● **Problem details**
Print the records below word for word, beginning with the first line and ending once the line containing "ATOM 44 N N" is printed.

_ _ _ _

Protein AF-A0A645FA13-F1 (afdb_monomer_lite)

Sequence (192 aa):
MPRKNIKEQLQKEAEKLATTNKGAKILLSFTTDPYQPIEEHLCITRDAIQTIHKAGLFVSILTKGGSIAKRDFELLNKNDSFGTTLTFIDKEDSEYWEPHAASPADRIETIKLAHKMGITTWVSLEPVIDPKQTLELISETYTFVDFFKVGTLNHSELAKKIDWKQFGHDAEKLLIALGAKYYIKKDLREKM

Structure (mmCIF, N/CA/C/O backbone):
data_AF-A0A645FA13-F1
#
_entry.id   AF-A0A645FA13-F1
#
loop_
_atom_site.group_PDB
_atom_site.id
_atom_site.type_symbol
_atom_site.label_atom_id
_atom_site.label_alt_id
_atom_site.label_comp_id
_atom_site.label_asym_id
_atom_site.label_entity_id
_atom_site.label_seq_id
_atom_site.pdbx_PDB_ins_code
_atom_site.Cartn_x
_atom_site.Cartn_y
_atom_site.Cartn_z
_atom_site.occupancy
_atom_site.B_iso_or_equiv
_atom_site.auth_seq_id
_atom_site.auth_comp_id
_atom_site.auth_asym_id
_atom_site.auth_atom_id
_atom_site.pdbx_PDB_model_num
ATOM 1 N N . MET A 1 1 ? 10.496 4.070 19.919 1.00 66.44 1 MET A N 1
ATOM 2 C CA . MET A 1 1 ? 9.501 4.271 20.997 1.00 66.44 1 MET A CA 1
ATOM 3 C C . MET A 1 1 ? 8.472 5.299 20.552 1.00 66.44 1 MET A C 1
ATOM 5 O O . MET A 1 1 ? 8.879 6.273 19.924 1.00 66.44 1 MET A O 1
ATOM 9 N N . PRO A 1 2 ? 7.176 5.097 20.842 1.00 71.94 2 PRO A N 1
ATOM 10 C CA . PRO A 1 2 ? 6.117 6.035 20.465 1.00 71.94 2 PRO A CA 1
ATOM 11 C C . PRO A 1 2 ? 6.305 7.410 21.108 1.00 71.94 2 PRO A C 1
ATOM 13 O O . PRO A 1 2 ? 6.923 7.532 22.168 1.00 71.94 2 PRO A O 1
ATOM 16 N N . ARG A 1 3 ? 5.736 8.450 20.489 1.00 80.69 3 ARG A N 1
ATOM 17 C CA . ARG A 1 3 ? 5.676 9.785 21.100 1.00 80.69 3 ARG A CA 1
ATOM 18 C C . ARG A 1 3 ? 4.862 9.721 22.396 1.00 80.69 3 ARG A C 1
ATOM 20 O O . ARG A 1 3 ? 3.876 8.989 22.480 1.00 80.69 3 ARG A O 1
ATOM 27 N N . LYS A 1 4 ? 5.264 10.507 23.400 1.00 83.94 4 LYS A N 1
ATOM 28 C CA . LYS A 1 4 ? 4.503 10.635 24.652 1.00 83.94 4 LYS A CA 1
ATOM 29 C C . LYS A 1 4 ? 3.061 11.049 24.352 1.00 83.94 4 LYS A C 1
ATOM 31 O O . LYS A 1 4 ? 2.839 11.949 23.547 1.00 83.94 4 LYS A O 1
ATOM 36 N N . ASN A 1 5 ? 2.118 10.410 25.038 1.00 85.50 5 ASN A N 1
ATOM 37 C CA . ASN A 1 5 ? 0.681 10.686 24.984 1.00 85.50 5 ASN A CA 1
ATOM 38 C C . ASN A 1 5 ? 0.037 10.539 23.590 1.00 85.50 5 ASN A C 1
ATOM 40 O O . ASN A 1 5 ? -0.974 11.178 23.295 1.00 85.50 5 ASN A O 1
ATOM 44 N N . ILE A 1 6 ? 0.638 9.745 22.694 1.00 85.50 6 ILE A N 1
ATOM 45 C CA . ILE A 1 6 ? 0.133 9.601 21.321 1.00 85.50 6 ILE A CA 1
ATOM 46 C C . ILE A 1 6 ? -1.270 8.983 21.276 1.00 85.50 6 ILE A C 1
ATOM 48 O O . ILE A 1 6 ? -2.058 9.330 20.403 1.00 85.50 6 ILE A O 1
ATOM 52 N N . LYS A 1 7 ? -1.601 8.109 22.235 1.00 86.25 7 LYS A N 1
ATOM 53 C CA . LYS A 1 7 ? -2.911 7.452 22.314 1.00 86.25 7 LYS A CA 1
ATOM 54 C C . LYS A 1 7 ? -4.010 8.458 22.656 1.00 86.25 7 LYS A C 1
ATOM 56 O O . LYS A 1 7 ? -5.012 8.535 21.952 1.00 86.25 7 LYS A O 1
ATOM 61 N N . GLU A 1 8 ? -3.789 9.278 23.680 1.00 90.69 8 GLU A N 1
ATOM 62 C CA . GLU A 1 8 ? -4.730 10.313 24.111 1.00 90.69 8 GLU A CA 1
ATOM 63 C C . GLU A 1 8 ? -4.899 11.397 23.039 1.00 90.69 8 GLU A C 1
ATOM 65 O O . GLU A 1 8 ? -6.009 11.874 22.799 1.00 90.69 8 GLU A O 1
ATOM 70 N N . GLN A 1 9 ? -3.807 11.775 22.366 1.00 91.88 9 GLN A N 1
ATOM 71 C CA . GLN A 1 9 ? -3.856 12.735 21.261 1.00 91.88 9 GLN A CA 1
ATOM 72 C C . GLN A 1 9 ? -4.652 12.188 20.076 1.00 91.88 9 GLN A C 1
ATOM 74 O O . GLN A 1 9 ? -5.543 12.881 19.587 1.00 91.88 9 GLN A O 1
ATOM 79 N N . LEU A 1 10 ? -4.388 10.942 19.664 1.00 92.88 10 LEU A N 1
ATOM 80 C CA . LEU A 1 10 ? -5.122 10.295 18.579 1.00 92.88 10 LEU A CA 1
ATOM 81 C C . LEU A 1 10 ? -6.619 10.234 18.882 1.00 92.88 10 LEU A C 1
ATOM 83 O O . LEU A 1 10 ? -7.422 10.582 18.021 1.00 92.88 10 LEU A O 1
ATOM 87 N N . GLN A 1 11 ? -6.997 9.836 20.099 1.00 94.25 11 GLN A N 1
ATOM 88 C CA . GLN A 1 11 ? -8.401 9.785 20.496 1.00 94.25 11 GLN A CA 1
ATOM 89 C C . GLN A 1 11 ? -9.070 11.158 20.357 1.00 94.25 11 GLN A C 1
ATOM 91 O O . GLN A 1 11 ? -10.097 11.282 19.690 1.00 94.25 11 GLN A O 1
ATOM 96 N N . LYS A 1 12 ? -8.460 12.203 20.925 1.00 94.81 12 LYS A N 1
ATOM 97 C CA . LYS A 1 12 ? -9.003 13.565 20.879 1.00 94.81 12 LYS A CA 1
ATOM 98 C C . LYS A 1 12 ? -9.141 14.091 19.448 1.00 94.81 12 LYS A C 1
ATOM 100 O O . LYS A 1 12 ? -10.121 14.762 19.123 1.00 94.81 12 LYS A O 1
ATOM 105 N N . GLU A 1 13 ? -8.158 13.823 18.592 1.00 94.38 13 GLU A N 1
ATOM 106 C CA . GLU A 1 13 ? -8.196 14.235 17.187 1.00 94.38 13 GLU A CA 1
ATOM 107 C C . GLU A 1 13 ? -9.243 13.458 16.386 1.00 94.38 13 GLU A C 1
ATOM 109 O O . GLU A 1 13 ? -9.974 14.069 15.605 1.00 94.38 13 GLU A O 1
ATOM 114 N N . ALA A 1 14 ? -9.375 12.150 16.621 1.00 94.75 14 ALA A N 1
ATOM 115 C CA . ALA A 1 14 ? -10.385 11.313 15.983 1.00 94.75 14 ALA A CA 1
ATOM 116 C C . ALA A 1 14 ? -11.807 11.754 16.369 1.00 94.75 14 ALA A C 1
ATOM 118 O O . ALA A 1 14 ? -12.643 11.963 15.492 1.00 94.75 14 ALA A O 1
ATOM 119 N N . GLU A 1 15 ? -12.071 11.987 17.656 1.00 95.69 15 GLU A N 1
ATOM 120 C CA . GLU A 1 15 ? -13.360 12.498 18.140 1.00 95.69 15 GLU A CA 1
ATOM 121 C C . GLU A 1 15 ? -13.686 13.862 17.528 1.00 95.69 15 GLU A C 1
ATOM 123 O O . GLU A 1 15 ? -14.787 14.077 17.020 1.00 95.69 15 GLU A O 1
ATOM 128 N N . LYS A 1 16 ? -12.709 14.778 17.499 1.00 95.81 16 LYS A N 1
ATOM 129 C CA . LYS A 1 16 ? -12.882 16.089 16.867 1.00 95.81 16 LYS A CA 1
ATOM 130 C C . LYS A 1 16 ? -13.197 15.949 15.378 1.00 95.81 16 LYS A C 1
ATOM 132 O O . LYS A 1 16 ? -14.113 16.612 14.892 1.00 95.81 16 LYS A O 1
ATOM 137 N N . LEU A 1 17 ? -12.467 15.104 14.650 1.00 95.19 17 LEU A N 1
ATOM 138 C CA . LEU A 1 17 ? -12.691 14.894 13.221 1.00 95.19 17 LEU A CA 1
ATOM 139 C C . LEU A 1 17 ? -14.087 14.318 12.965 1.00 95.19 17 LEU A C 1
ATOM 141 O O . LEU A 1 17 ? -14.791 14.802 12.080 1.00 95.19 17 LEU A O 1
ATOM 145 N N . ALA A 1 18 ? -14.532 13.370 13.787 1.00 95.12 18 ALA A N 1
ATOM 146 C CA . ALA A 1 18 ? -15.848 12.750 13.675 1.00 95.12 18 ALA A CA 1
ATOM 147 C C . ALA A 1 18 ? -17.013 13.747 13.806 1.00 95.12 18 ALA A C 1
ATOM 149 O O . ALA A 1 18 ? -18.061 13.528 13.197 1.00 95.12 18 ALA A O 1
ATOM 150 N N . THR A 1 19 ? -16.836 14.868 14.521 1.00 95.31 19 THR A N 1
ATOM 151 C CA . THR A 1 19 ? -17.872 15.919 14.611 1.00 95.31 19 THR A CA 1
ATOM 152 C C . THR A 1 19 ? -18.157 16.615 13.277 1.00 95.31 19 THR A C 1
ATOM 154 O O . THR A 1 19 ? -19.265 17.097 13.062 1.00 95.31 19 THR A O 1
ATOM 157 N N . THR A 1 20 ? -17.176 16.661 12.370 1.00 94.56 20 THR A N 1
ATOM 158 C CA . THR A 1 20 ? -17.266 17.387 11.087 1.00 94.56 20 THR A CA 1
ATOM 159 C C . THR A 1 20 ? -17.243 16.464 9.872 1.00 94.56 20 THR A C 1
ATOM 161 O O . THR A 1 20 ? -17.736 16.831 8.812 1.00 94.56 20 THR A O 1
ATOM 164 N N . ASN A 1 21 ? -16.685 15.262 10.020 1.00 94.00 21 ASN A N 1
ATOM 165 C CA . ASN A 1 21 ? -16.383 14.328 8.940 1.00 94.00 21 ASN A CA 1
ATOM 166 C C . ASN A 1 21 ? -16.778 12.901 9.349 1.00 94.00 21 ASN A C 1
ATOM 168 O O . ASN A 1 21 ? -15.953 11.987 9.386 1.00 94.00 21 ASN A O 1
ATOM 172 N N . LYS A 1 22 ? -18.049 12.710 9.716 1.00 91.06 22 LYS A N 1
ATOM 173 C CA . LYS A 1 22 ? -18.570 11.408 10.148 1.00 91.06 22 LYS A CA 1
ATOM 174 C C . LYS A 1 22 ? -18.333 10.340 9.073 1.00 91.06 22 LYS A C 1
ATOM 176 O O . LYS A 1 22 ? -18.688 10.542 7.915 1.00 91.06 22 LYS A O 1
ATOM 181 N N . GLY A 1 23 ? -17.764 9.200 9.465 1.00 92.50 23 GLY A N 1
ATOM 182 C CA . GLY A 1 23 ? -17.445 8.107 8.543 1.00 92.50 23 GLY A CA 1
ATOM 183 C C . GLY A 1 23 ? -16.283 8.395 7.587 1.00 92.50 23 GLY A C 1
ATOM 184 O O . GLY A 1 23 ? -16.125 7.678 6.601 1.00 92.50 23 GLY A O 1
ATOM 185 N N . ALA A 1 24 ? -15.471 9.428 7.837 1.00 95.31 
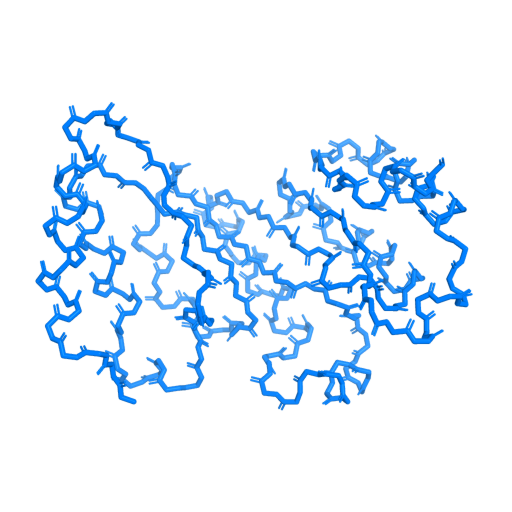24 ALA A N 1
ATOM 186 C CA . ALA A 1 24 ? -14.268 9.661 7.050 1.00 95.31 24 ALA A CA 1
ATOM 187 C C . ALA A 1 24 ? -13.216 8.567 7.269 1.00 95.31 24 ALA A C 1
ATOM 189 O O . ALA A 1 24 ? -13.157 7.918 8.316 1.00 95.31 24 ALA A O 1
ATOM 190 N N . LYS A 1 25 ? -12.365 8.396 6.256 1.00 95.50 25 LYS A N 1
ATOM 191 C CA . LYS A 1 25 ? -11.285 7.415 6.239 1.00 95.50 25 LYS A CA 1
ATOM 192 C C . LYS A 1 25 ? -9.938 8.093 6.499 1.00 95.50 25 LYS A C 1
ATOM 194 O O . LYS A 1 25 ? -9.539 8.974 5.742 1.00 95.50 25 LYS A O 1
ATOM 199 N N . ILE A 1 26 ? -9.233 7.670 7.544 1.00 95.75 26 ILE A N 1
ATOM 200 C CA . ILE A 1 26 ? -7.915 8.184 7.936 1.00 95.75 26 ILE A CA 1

_ _ _ _

● **Output for this task**
Protein AF-A0A645FA13-F1 (afdb_monomer_lite)

Sequence (192 aa):
MPRKNIKEQLQKEAEKLATTNKGAKILLSFTTDPYQPIEEHLCITRDAIQTIHKAGLFVSILTKGGSIAKRDFELLNKNDSFGTTLTFIDKEDSEYWEPHAASPADRIETIKLAHKMGITTWVSLEPVIDPKQTLELISETYTFVDFFKVGTLNHSELAKKIDWKQFGHDAEKLLIALGAKYYIKKDLREKM

Structure (mmCIF, N/CA/C/O backbone):
data_AF-A0A645FA13-F1
#
_entry.id   AF-A0A645FA13-F1
#
loop_
_atom_site.group_PDB
_atom_site.id
_atom_site.type_symbol
_atom_site.label_atom_id
_atom_site.label_alt_id
_atom_site.label_comp_id
_atom_site.label_asym_id
_atom_site.label_entity_id
_atom_site.label_seq_id
_atom_site.pdbx_PDB_ins_code
_atom_site.Cartn_x
_atom_site.Cartn_y
_atom_site.Cartn_z
_atom_site.occupancy
_atom_site.B_iso_or_equiv
_atom_site.auth_seq_id
_atom_site.auth_comp_id
_atom_site.auth_asym_id
_atom_site.auth_atom_id
_atom_site.pdbx_PDB_model_num
ATOM 1 N N . MET A 1 1 ? 10.496 4.070 19.919 1.00 66.44 1 MET A N 1
ATOM 2 C CA . MET A 1 1 ? 9.501 4.271 20.997 1.00 66.44 1 MET A CA 1
ATOM 3 C C . MET A 1 1 ? 8.472 5.299 20.552 1.00 66.44 1 MET A C 1
ATOM 5 O O . MET A 1 1 ? 8.879 6.273 19.924 1.00 66.44 1 MET A O 1
ATOM 9 N N . PRO A 1 2 ? 7.176 5.097 20.842 1.00 71.94 2 PRO A N 1
ATOM 10 C CA . PRO A 1 2 ? 6.117 6.035 20.465 1.00 71.94 2 PRO A CA 1
ATOM 11 C C . PRO A 1 2 ? 6.305 7.410 21.108 1.00 71.94 2 PRO A C 1
ATOM 13 O O . PRO A 1 2 ? 6.923 7.532 22.168 1.00 71.94 2 PRO A O 1
ATOM 16 N N . ARG A 1 3 ? 5.736 8.450 20.489 1.00 80.69 3 ARG A N 1
ATOM 17 C CA . ARG A 1 3 ? 5.676 9.785 21.100 1.00 80.69 3 ARG A CA 1
ATOM 18 C C . ARG A 1 3 ? 4.862 9.721 22.396 1.00 80.69 3 ARG A C 1
ATOM 20 O O . ARG A 1 3 ? 3.876 8.989 22.480 1.00 80.69 3 ARG A O 1
ATOM 27 N N . LYS A 1 4 ? 5.264 10.507 23.400 1.00 83.94 4 LYS A N 1
ATOM 28 C CA . LYS A 1 4 ? 4.503 10.635 24.652 1.00 83.94 4 LYS A CA 1
ATOM 29 C C . LYS A 1 4 ? 3.061 11.049 24.352 1.00 83.94 4 LYS A C 1
ATOM 31 O O . LYS A 1 4 ? 2.839 11.949 23.547 1.00 83.94 4 LYS A O 1
ATOM 36 N N . ASN A 1 5 ? 2.118 10.410 25.038 1.00 85.50 5 ASN A N 1
ATOM 37 C CA . ASN A 1 5 ? 0.681 10.686 24.984 1.00 85.50 5 ASN A CA 1
ATOM 38 C C . ASN A 1 5 ? 0.037 10.539 23.590 1.00 85.50 5 ASN A C 1
ATOM 40 O O . ASN A 1 5 ? -0.974 11.178 23.295 1.00 85.50 5 ASN A O 1
ATOM 44 N N . ILE A 1 6 ? 0.638 9.745 22.694 1.00 85.50 6 ILE A N 1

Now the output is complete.